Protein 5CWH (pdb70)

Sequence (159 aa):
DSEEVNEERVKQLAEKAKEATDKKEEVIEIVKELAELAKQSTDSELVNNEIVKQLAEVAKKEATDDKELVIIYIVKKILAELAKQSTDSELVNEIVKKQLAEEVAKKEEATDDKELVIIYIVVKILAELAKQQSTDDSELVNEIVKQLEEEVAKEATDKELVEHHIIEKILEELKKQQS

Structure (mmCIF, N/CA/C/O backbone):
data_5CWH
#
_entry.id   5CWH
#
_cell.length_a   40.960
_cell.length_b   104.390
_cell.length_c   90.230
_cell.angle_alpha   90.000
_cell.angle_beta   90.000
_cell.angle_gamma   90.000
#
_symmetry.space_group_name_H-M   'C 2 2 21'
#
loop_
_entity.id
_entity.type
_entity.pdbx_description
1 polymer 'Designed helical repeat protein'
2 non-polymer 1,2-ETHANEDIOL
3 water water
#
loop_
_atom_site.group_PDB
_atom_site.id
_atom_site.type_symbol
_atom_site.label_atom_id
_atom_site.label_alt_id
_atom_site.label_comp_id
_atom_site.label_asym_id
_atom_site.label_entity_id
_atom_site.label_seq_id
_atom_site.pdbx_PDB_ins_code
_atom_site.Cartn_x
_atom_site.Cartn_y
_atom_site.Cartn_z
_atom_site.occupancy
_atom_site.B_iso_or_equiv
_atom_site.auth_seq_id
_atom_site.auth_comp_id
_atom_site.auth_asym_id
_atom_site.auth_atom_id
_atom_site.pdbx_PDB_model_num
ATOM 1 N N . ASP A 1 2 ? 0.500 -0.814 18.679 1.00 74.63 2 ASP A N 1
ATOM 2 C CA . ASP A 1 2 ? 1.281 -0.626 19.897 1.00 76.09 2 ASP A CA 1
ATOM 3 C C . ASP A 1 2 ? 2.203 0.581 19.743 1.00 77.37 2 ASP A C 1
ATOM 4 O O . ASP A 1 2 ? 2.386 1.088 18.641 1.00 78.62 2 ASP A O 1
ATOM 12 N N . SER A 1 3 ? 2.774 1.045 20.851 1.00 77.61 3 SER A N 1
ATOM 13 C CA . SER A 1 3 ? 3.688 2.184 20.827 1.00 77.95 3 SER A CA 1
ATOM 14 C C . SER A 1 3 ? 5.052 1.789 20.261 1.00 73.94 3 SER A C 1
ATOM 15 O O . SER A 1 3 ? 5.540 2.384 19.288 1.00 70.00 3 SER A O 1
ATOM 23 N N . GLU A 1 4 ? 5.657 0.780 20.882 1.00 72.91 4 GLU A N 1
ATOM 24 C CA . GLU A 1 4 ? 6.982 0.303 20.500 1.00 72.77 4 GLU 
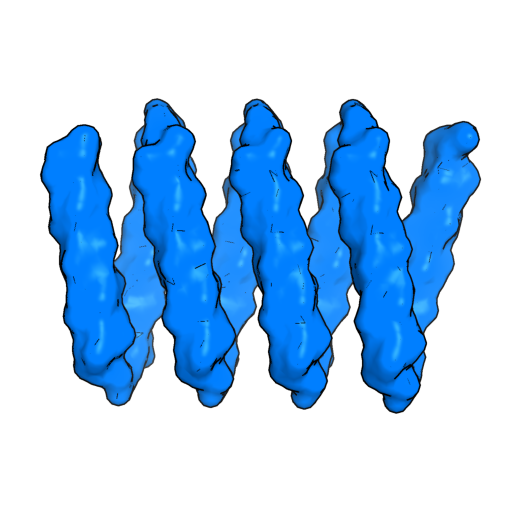A CA 1
ATOM 25 C C . GLU A 1 4 ? 7.035 -0.057 19.018 1.00 69.38 4 GLU A C 1
ATOM 26 O O . GLU A 1 4 ? 8.009 0.260 18.322 1.00 65.27 4 GLU A O 1
ATOM 38 N N . GLU A 1 5 ? 5.976 -0.699 18.533 1.00 67.82 5 GLU A N 1
ATOM 39 C CA . GLU A 1 5 ? 5.922 -1.134 17.141 1.00 65.45 5 GLU A CA 1
ATOM 40 C C . GLU A 1 5 ? 5.896 0.057 16.175 1.00 59.66 5 GLU A C 1
ATOM 41 O O . GLU A 1 5 ? 6.625 0.069 15.179 1.00 58.08 5 GLU A O 1
ATOM 53 N N . VAL A 1 6 ? 5.085 1.069 16.474 1.00 57.91 6 VAL A N 1
ATOM 54 C CA . VAL A 1 6 ? 5.038 2.242 15.607 1.00 55.96 6 VAL A CA 1
ATOM 55 C C . VAL A 1 6 ? 6.373 2.977 15.677 1.00 53.14 6 VAL A C 1
ATOM 56 O O . VAL A 1 6 ? 6.889 3.436 14.651 1.00 51.38 6 VAL A O 1
ATOM 69 N N . ASN A 1 7 ? 6.945 3.077 16.876 1.00 51.15 7 ASN A N 1
ATOM 70 C CA . ASN A 1 7 ? 8.280 3.663 17.003 1.00 52.46 7 ASN A CA 1
ATOM 71 C C . ASN A 1 7 ? 9.290 2.933 16.112 1.00 49.49 7 ASN A C 1
ATOM 72 O O . ASN A 1 7 ? 10.079 3.567 15.391 1.00 46.88 7 ASN A O 1
ATOM 83 N N A GLU A 1 8 ? 9.272 1.604 16.152 0.50 50.61 8 GLU A N 1
ATOM 84 N N B GLU A 1 8 ? 9.252 1.603 16.164 0.50 50.10 8 GLU A N 1
ATOM 85 C CA A GLU A 1 8 ? 10.171 0.826 15.302 0.50 50.46 8 GLU A CA 1
ATOM 86 C CA B GLU A 1 8 ? 10.104 0.770 15.321 0.50 49.32 8 GLU A CA 1
ATOM 87 C C A GLU A 1 8 ? 9.880 1.018 13.807 0.50 49.83 8 GLU A C 1
ATOM 88 C C B GLU A 1 8 ? 9.871 1.056 13.837 0.50 49.45 8 GLU A C 1
ATOM 89 O O A GLU A 1 8 ? 10.812 1.090 12.992 0.50 51.51 8 GLU A O 1
ATOM 90 O O B GLU A 1 8 ? 10.825 1.220 13.066 0.50 51.06 8 GLU A O 1
ATOM 113 N N . ARG A 1 9 ? 8.600 1.106 13.443 1.00 48.21 9 ARG A N 1
ATOM 114 C CA . ARG A 1 9 ? 8.234 1.378 12.048 1.00 48.07 9 ARG A CA 1
ATOM 115 C C . ARG A 1 9 ? 8.798 2.725 11.589 1.00 44.19 9 ARG A C 1
ATOM 116 O O . ARG A 1 9 ? 9.340 2.845 10.486 1.00 44.03 9 ARG A O 1
ATOM 138 N N . VAL A 1 10 ? 8.673 3.740 12.438 1.00 42.02 10 VAL A N 1
ATOM 139 C CA . VAL A 1 10 ? 9.251 5.042 12.122 1.00 36.26 10 VAL A CA 1
ATOM 140 C C . VAL A 1 10 ? 10.775 4.967 12.000 1.00 35.71 10 VAL A C 1
ATOM 141 O O . VAL A 1 10 ? 11.357 5.539 11.069 1.00 34.04 10 VAL A O 1
ATOM 154 N N . LYS A 1 11 ? 11.419 4.285 12.947 1.00 38.95 11 LYS A N 1
ATOM 155 C CA . LYS A 1 11 ? 12.869 4.124 12.895 1.00 44.86 11 LYS A CA 1
ATOM 156 C C . LYS A 1 11 ? 13.318 3.512 11.558 1.00 43.74 11 LYS A C 1
ATOM 157 O O . LYS A 1 11 ? 14.243 4.028 10.870 1.00 46.63 11 LYS A O 1
ATOM 176 N N . GLN A 1 12 ? 12.659 2.420 11.176 1.00 44.39 12 GLN A N 1
ATOM 177 C CA . GLN A 1 12 ? 13.039 1.752 9.934 1.00 45.65 12 GLN A CA 1
ATOM 178 C C . GLN A 1 12 ? 12.722 2.604 8.699 1.00 38.34 12 GLN A C 1
ATOM 179 O O . GLN A 1 12 ? 13.560 2.710 7.783 1.00 40.42 12 GLN A O 1
ATOM 193 N N . LEU A 1 13 ? 11.543 3.233 8.673 1.00 35.78 13 LEU A N 1
ATOM 194 C CA . LEU A 1 13 ? 11.226 4.136 7.573 1.00 33.01 13 LEU A CA 1
ATOM 195 C C . LEU A 1 13 ? 12.266 5.250 7.457 1.00 30.14 13 LEU A C 1
ATOM 196 O O . LEU A 1 13 ? 12.733 5.561 6.362 1.00 28.62 13 LEU A O 1
ATOM 212 N N . ALA A 1 14 ? 12.641 5.846 8.583 1.00 31.73 14 ALA A N 1
ATOM 213 C CA . ALA A 1 14 ? 13.581 6.963 8.560 1.00 34.58 14 ALA A CA 1
ATOM 214 C C . ALA A 1 14 ? 14.942 6.537 8.015 1.00 35.69 14 ALA A C 1
ATOM 215 O O . ALA A 1 14 ? 15.519 7.221 7.141 1.00 34.91 14 ALA A O 1
ATOM 222 N N . GLU A 1 15 ? 15.457 5.419 8.531 1.00 37.63 15 GLU A N 1
ATOM 223 C CA . GLU A 1 15 ? 16.697 4.869 7.988 1.00 43.63 15 GLU A CA 1
ATOM 224 C C . GLU A 1 15 ? 16.582 4.651 6.467 1.00 43.15 15 GLU A C 1
ATOM 225 O O . GLU A 1 15 ? 17.426 5.131 5.672 1.00 43.79 15 GLU A O 1
ATOM 237 N N . LYS A 1 16 ? 15.522 3.950 6.067 1.00 42.51 16 LYS A N 1
ATOM 238 C CA . LYS A 1 16 ? 15.290 3.657 4.656 1.00 42.19 16 LYS A CA 1
ATOM 239 C C . LYS A 1 16 ? 15.260 4.936 3.807 1.00 37.44 16 LYS A C 1
ATOM 240 O O . LYS A 1 16 ? 15.873 4.995 2.740 1.00 40.92 16 LYS A O 1
ATOM 259 N N . ALA A 1 17 ? 14.563 5.962 4.293 1.00 34.09 17 ALA A N 1
ATOM 260 C CA . ALA A 1 17 ? 14.474 7.242 3.582 1.00 32.69 17 ALA A CA 1
ATOM 261 C C . ALA A 1 17 ? 15.839 7.877 3.418 1.00 37.15 17 ALA A C 1
ATOM 262 O O . ALA A 1 17 ? 16.203 8.336 2.328 1.00 37.84 17 ALA A O 1
ATOM 269 N N . LYS A 1 18 ? 16.586 7.933 4.514 1.00 36.40 18 LYS A N 1
ATOM 270 C CA . LYS A 1 18 ? 17.908 8.539 4.454 1.00 38.02 18 LYS A CA 1
ATOM 271 C C . LYS A 1 18 ? 18.881 7.769 3.558 1.00 39.85 18 LYS A C 1
ATOM 272 O O . LYS A 1 18 ? 19.776 8.378 2.965 1.00 44.08 18 LYS A O 1
ATOM 291 N N . GLU A 1 19 ? 18.725 6.446 3.469 1.00 40.97 19 GLU A N 1
ATOM 292 C CA . GLU A 1 19 ? 19.594 5.635 2.594 1.00 44.46 19 GLU A CA 1
ATOM 293 C C . GLU A 1 19 ? 19.224 5.556 1.099 1.00 40.27 19 GLU A C 1
ATOM 294 O O . GLU A 1 19 ? 20.114 5.492 0.239 1.00 41.46 19 GLU A O 1
ATOM 306 N N . ALA A 1 20 ? 17.928 5.529 0.794 1.00 37.39 20 ALA A N 1
ATOM 307 C CA . ALA A 1 20 ? 17.434 5.180 -0.546 1.00 34.47 20 ALA A CA 1
ATOM 308 C C . ALA A 1 20 ? 17.910 6.115 -1.660 1.00 33.89 20 ALA A C 1
ATOM 309 O O . ALA A 1 20 ? 18.008 7.328 -1.472 1.00 31.96 20 ALA A O 1
ATOM 316 N N . THR A 1 21 ? 18.150 5.540 -2.835 1.00 33.55 21 THR A N 1
ATOM 317 C CA . THR A 1 21 ? 18.640 6.287 -4.004 1.00 34.15 21 THR A CA 1
ATOM 318 C C . THR A 1 21 ? 17.592 6.390 -5.123 1.00 33.52 21 THR A C 1
ATOM 319 O O . THR A 1 21 ? 17.857 6.956 -6.189 1.00 35.29 21 THR A O 1
ATOM 330 N N . ASP A 1 22 ? 16.402 5.857 -4.863 1.00 33.94 22 ASP A N 1
ATOM 331 C CA . ASP A 1 22 ? 15.251 6.008 -5.744 1.00 35.76 22 ASP A CA 1
ATOM 332 C C . ASP A 1 22 ? 14.372 7.118 -5.159 1.00 34.51 22 ASP A C 1
ATOM 333 O O . ASP A 1 22 ? 13.863 6.993 -4.048 1.00 32.44 22 ASP A O 1
ATOM 342 N N A LYS A 1 23 ? 14.189 8.202 -5.903 0.68 36.13 23 LYS A N 1
ATOM 343 N N B LYS A 1 23 ? 14.196 8.204 -5.907 0.32 35.84 23 LYS A N 1
ATOM 344 C CA A LYS A 1 23 ? 13.476 9.356 -5.363 0.68 36.33 23 LYS A CA 1
ATOM 345 C CA B LYS A 1 23 ? 13.466 9.366 -5.395 0.32 36.83 23 LYS A CA 1
ATOM 346 C C A LYS A 1 23 ? 11.996 9.048 -5.098 0.68 32.47 23 LYS A C 1
ATOM 347 C C B LYS A 1 23 ? 12.005 9.028 -5.084 0.32 33.87 23 LYS A C 1
ATOM 348 O O A LYS A 1 23 ? 11.411 9.529 -4.126 0.68 30.44 23 LYS A O 1
ATOM 349 O O B LYS A 1 23 ? 11.445 9.474 -4.074 0.32 32.94 23 LYS A O 1
ATOM 386 N N . GLU A 1 24 ? 11.394 8.227 -5.951 1.00 33.04 24 GLU A N 1
ATOM 387 C CA . GLU A 1 24 ? 9.993 7.862 -5.780 1.00 34.39 24 GLU A CA 1
ATOM 388 C C . GLU A 1 24 ? 9.792 7.068 -4.491 1.00 35.23 24 GLU A C 1
ATOM 389 O O . GLU A 1 24 ? 8.804 7.251 -3.765 1.00 32.68 24 GLU A O 1
ATOM 402 N N . GLU A 1 25 ? 10.755 6.210 -4.193 1.00 33.83 25 GLU A N 1
ATOM 403 C CA . GLU A 1 25 ? 10.739 5.441 -2.960 1.00 33.63 25 GLU A CA 1
ATOM 404 C C . GLU A 1 25 ? 10.767 6.381 -1.759 1.00 30.08 25 GLU A C 1
ATOM 405 O O . GLU A 1 25 ? 9.981 6.227 -0.805 1.00 30.61 25 GLU A O 1
ATOM 417 N N . VAL A 1 26 ? 11.657 7.376 -1.805 1.00 25.44 26 VAL A N 1
ATOM 418 C CA . VAL A 1 26 ? 11.744 8.318 -0.693 1.00 23.02 26 VAL A CA 1
ATOM 419 C C . VAL A 1 26 ? 10.431 9.088 -0.517 1.00 22.57 26 VAL A C 1
ATOM 420 O O . VAL A 1 26 ? 9.951 9.253 0.621 1.00 23.26 26 VAL A O 1
ATOM 433 N N . ILE A 1 27 ? 9.848 9.551 -1.623 1.00 22.60 27 ILE A N 1
ATOM 434 C CA . ILE A 1 27 ? 8.547 10.227 -1.546 1.00 23.29 27 ILE A CA 1
ATOM 435 C C . ILE A 1 27 ? 7.496 9.332 -0.869 1.00 22.70 27 ILE A C 1
ATOM 436 O O . ILE A 1 27 ?
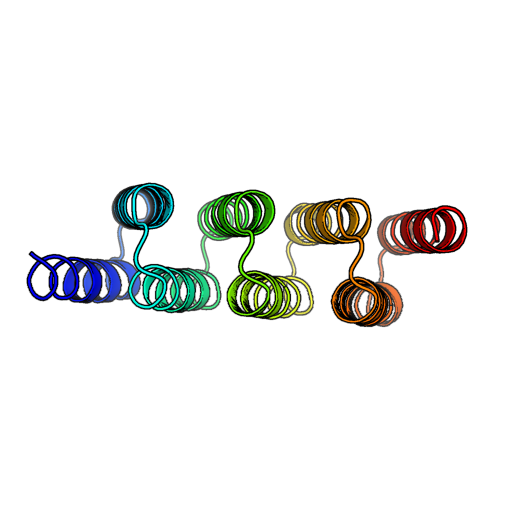 6.729 9.788 -0.003 1.00 22.16 27 ILE A O 1
ATOM 452 N N . GLU A 1 28 ? 7.440 8.065 -1.275 1.00 25.32 28 GLU A N 1
ATOM 453 C CA . GLU A 1 28 ? 6.515 7.131 -0.614 1.00 25.19 28 GLU A CA 1
ATOM 454 C C . GLU A 1 28 ? 6.754 6.944 0.893 1.00 24.51 28 GLU A C 1
ATOM 455 O O . GLU A 1 28 ? 5.788 6.884 1.690 1.00 24.16 28 GLU A O 1
ATOM 467 N N . ILE A 1 29 ? 8.025 6.839 1.286 1.00 23.51 29 ILE A N 1
ATOM 468 C CA . ILE A 1 29 ? 8.347 6.746 2.708 1.00 22.82 29 ILE A CA 1
ATOM 469 C C . ILE A 1 29 ? 7.888 8.001 3.469 1.00 19.54 29 ILE A C 1
ATOM 470 O O . ILE A 1 29 ? 7.289 7.919 4.553 1.00 19.33 29 ILE A O 1
ATOM 486 N N . VAL A 1 30 ? 8.181 9.160 2.891 1.00 18.90 30 VAL A N 1
ATOM 487 C CA . VAL A 1 30 ? 7.790 10.429 3.490 1.00 17.75 30 VAL A CA 1
ATOM 488 C C . VAL A 1 30 ? 6.269 10.526 3.623 1.00 17.82 30 VAL A C 1
ATOM 489 O O . VAL A 1 30 ? 5.757 10.994 4.631 1.00 17.50 30 VAL A O 1
ATOM 502 N N . LYS A 1 31 ? 5.553 10.086 2.598 1.00 19.01 31 LYS A N 1
ATOM 503 C CA . LYS A 1 31 ? 4.099 10.087 2.649 1.00 20.28 31 LYS A CA 1
ATOM 504 C C . LYS A 1 31 ? 3.598 9.215 3.813 1.00 19.30 31 LYS A C 1
ATOM 505 O O . LYS A 1 31 ? 2.702 9.623 4.568 1.00 19.16 31 LYS A O 1
ATOM 524 N N . GLU A 1 32 ? 4.181 8.024 3.961 1.00 20.35 32 GLU A N 1
ATOM 525 C CA . GLU A 1 32 ? 3.792 7.162 5.083 1.00 20.53 32 GLU A CA 1
ATOM 526 C C . GLU A 1 32 ? 4.069 7.812 6.446 1.00 18.99 32 GLU A C 1
ATOM 527 O O . GLU A 1 32 ? 3.215 7.787 7.347 1.00 19.84 32 GLU A O 1
ATOM 539 N N . LEU A 1 33 ? 5.268 8.374 6.604 1.00 18.37 33 LEU A N 1
ATOM 540 C CA . LEU A 1 33 ? 5.604 9.091 7.830 1.00 18.18 33 LEU A CA 1
ATOM 541 C C . LEU A 1 33 ? 4.610 10.220 8.108 1.00 15.74 33 LEU A C 1
ATOM 542 O O . LEU A 1 33 ? 4.192 10.419 9.258 1.00 16.58 33 LEU A O 1
ATOM 558 N N . ALA A 1 34 ? 4.281 10.990 7.069 1.00 15.45 34 ALA A N 1
ATOM 559 C CA . ALA A 1 34 ? 3.347 12.102 7.215 1.00 15.60 34 ALA A CA 1
ATOM 560 C C . ALA A 1 34 ? 1.993 11.608 7.715 1.00 15.52 34 ALA A C 1
ATOM 561 O O . ALA A 1 34 ? 1.379 12.229 8.599 1.00 16.72 34 ALA A O 1
ATOM 568 N N . GLU
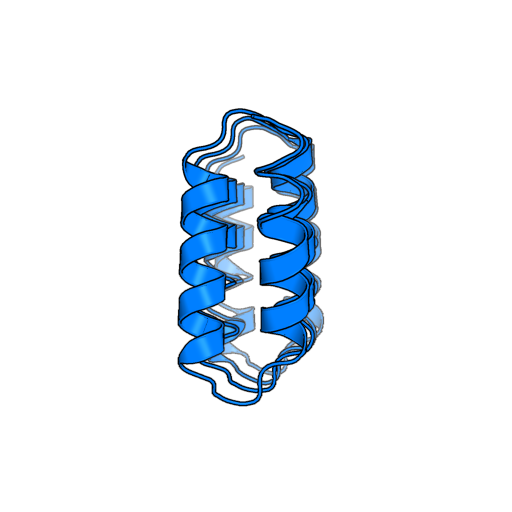 A 1 35 ? 1.487 10.539 7.081 1.00 17.09 35 GLU A N 1
ATOM 569 C CA . GLU A 1 35 ? 0.200 9.967 7.498 1.00 18.20 35 GLU A CA 1
ATOM 570 C C . GLU A 1 35 ? 0.237 9.508 8.963 1.00 18.31 35 GLU A C 1
ATOM 571 O O . GLU A 1 35 ? -0.695 9.793 9.752 1.00 20.36 35 GLU A O 1
ATOM 583 N N . LEU A 1 36 ? 1.309 8.809 9.330 1.00 17.83 36 LEU A N 1
ATOM 584 C CA . LEU A 1 36 ? 1.454 8.376 10.718 1.00 18.78 36 LEU A CA 1
ATOM 585 C C . LEU A 1 36 ? 1.444 9.568 11.678 1.00 18.37 36 LEU A C 1
ATOM 586 O O . LEU A 1 36 ? 0.793 9.532 12.732 1.00 21.27 36 LEU A O 1
ATOM 602 N N . ALA A 1 37 ? 2.183 10.622 11.333 1.00 17.23 37 ALA A N 1
ATOM 603 C CA . ALA A 1 37 ? 2.217 11.807 12.190 1.00 18.47 37 ALA A CA 1
ATOM 604 C C . ALA A 1 37 ? 0.850 12.474 12.296 1.00 18.44 37 ALA A C 1
ATOM 605 O O . ALA A 1 37 ? 0.413 12.816 13.402 1.00 20.64 37 ALA A O 1
ATOM 612 N N . LYS A 1 38 ? 0.170 12.649 11.167 1.00 18.98 38 LYS A N 1
ATOM 613 C CA . LYS A 1 38 ? -1.126 13.319 11.195 1.00 21.75 38 LYS A CA 1
ATOM 614 C C . LYS A 1 38 ? -2.203 12.525 11.939 1.00 22.71 38 LYS A C 1
ATOM 615 O O . LYS A 1 38 ? -3.123 13.120 12.489 1.00 25.35 38 LYS A O 1
ATOM 634 N N . GLN A 1 39 ? -2.108 11.195 11.917 1.00 22.41 39 GLN A N 1
ATOM 635 C CA . GLN A 1 39 ? -3.079 10.355 12.611 1.00 24.03 39 GLN A CA 1
ATOM 636 C C . GLN A 1 39 ? -2.772 10.157 14.109 1.00 23.57 39 GLN A C 1
ATOM 637 O O . GLN A 1 39 ? -3.607 9.671 14.848 1.00 28.78 39 GLN A O 1
ATOM 651 N N . SER A 1 40 ? -1.579 10.517 14.557 1.00 19.97 40 SER A N 1
ATOM 652 C CA . SER A 1 40 ? -1.166 10.248 15.935 1.00 20.26 40 SER A CA 1
ATOM 653 C C . SER A 1 40 ? -1.626 11.320 16.907 1.00 20.23 40 SER A C 1
ATOM 654 O O . SER A 1 40 ? -1.625 12.503 16.578 1.00 23.18 40 SER A O 1
ATOM 662 N N . THR A 1 41 ? -2.009 10.891 18.102 1.00 18.84 41 THR A N 1
ATOM 663 C CA . THR A 1 41 ? -2.210 11.817 19.201 1.00 20.93 41 THR A CA 1
ATOM 664 C C . THR A 1 41 ? -1.058 11.760 20.225 1.00 19.21 41 THR A C 1
ATOM 665 O O . THR A 1 41 ? -1.171 12.314 21.315 1.00 21.62 41 THR A O 1
ATOM 676 N N . ASP A 1 42 ? 0.051 11.117 19.852 1.00 19.46 42 ASP A N 1
ATOM 677 C CA . ASP A 1 42 ? 1.211 10.944 20.742 1.00 19.67 42 ASP A CA 1
ATOM 678 C C . ASP A 1 42 ? 2.283 11.971 20.398 1.00 18.37 42 ASP A C 1
ATOM 679 O O . ASP A 1 42 ? 2.903 11.902 19.336 1.00 19.00 42 ASP A O 1
ATOM 688 N N . SER A 1 43 ? 2.497 12.939 21.286 1.00 18.61 43 SER A N 1
ATOM 689 C CA . SER A 1 43 ? 3.420 14.032 20.986 1.00 18.27 43 SER A CA 1
ATOM 690 C C . SER A 1 43 ? 4.842 13.533 20.763 1.00 19.03 43 SER A C 1
ATOM 691 O O . SER A 1 43 ? 5.593 14.112 19.978 1.00 19.63 43 SER A O 1
ATOM 699 N N . GLU A 1 44 ? 5.225 12.470 21.461 1.00 19.69 44 GLU A N 1
ATOM 700 C CA . GLU A 1 44 ? 6.575 11.939 21.314 1.00 22.75 44 GLU A CA 1
ATOM 701 C C . GLU A 1 44 ? 6.808 11.402 19.900 1.00 21.45 44 GLU A C 1
ATOM 702 O O . GLU A 1 44 ? 7.864 11.635 19.271 1.00 22.02 44 GLU A O 1
ATOM 714 N N . LEU A 1 45 ? 5.806 10.680 19.401 1.00 20.20 45 LEU A N 1
ATOM 715 C CA . LEU A 1 45 ? 5.883 10.108 18.065 1.00 19.95 45 LEU A CA 1
ATOM 716 C C . LEU A 1 45 ? 5.911 11.210 17.012 1.00 18.04 45 LEU A C 1
ATOM 717 O O . LEU A 1 45 ? 6.731 11.195 16.094 1.00 17.83 45 LEU A O 1
ATOM 733 N N . VAL A 1 46 ? 5.005 12.173 17.143 1.00 17.23 46 VAL A N 1
ATOM 734 C CA . VAL A 1 46 ? 4.950 13.260 16.176 1.00 17.32 46 VAL A CA 1
ATOM 735 C C . VAL A 1 46 ? 6.266 14.025 16.169 1.00 15.87 46 VAL A C 1
ATOM 736 O O . VAL A 1 46 ? 6.803 14.324 15.094 1.00 15.98 46 VAL A O 1
ATOM 749 N N A ASN A 1 47 ? 6.817 14.305 17.354 0.62 15.79 47 ASN A N 1
ATOM 750 N N B ASN A 1 47 ? 6.801 14.326 17.348 0.38 17.11 47 ASN A N 1
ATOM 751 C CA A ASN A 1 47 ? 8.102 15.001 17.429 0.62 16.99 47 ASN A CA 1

....

- PROBLEM DETAILS -
Copying word for word, give each line of the data above from the first one through the line containing "ATOM 1 N N .", and nothing else.

- ANSWER FOR THE TASK -
Protein 5CWH (pdb70)

Sequence (159 aa):
DSEEVNEERVKQLAEKAKEATDKKEEVIEIVKELAELAKQSTDSELVNNEIVKQLAEVAKKEATDDKELVIIYIVKKILAELAKQSTDSELVNEIVKKQLAEEVAKKEEATDDKELVIIYIVVKILAELAKQQSTDDSELVNEIVKQLEEEVAKEATDKELVEHHIIEKILEELKKQQS

Structure (mmCIF, N/CA/C/O backbone):
data_5CWH
#
_entry.id   5CWH
#
_cell.length_a   40.960
_cell.length_b   104.390
_cell.length_c   90.230
_cell.angle_alpha   90.000
_cell.angle_beta   90.000
_cell.angle_gamma   90.000
#
_symmetry.space_group_name_H-M   'C 2 2 21'
#
loop_
_entity.id
_entity.type
_entity.pdbx_description
1 polymer 'Designed helical repeat protein'
2 non-polymer 1,2-ETHANEDIOL
3 water water
#
loop_
_atom_site.group_PDB
_atom_site.id
_atom_site.type_symbol
_atom_site.label_atom_id
_atom_site.label_alt_id
_atom_site.label_comp_id
_atom_site.label_asym_id
_atom_site.label_entity_id
_atom_site.label_seq_id
_atom_site.pdbx_PDB_ins_code
_atom_site.Cartn_x
_atom_site.Cartn_y
_atom_site.Cartn_z
_atom_site.occupancy
_atom_site.B_iso_or_equiv
_atom_site.auth_seq_id
_atom_site.auth_comp_id
_atom_site.auth_asym_id
_atom_site.auth_atom_id
_atom_site.pdbx_PDB_model_num
ATOM 1 N N . ASP A 1 2 ? 0.500 -0.814 18.679 1.00 74.63 2 ASP A N 1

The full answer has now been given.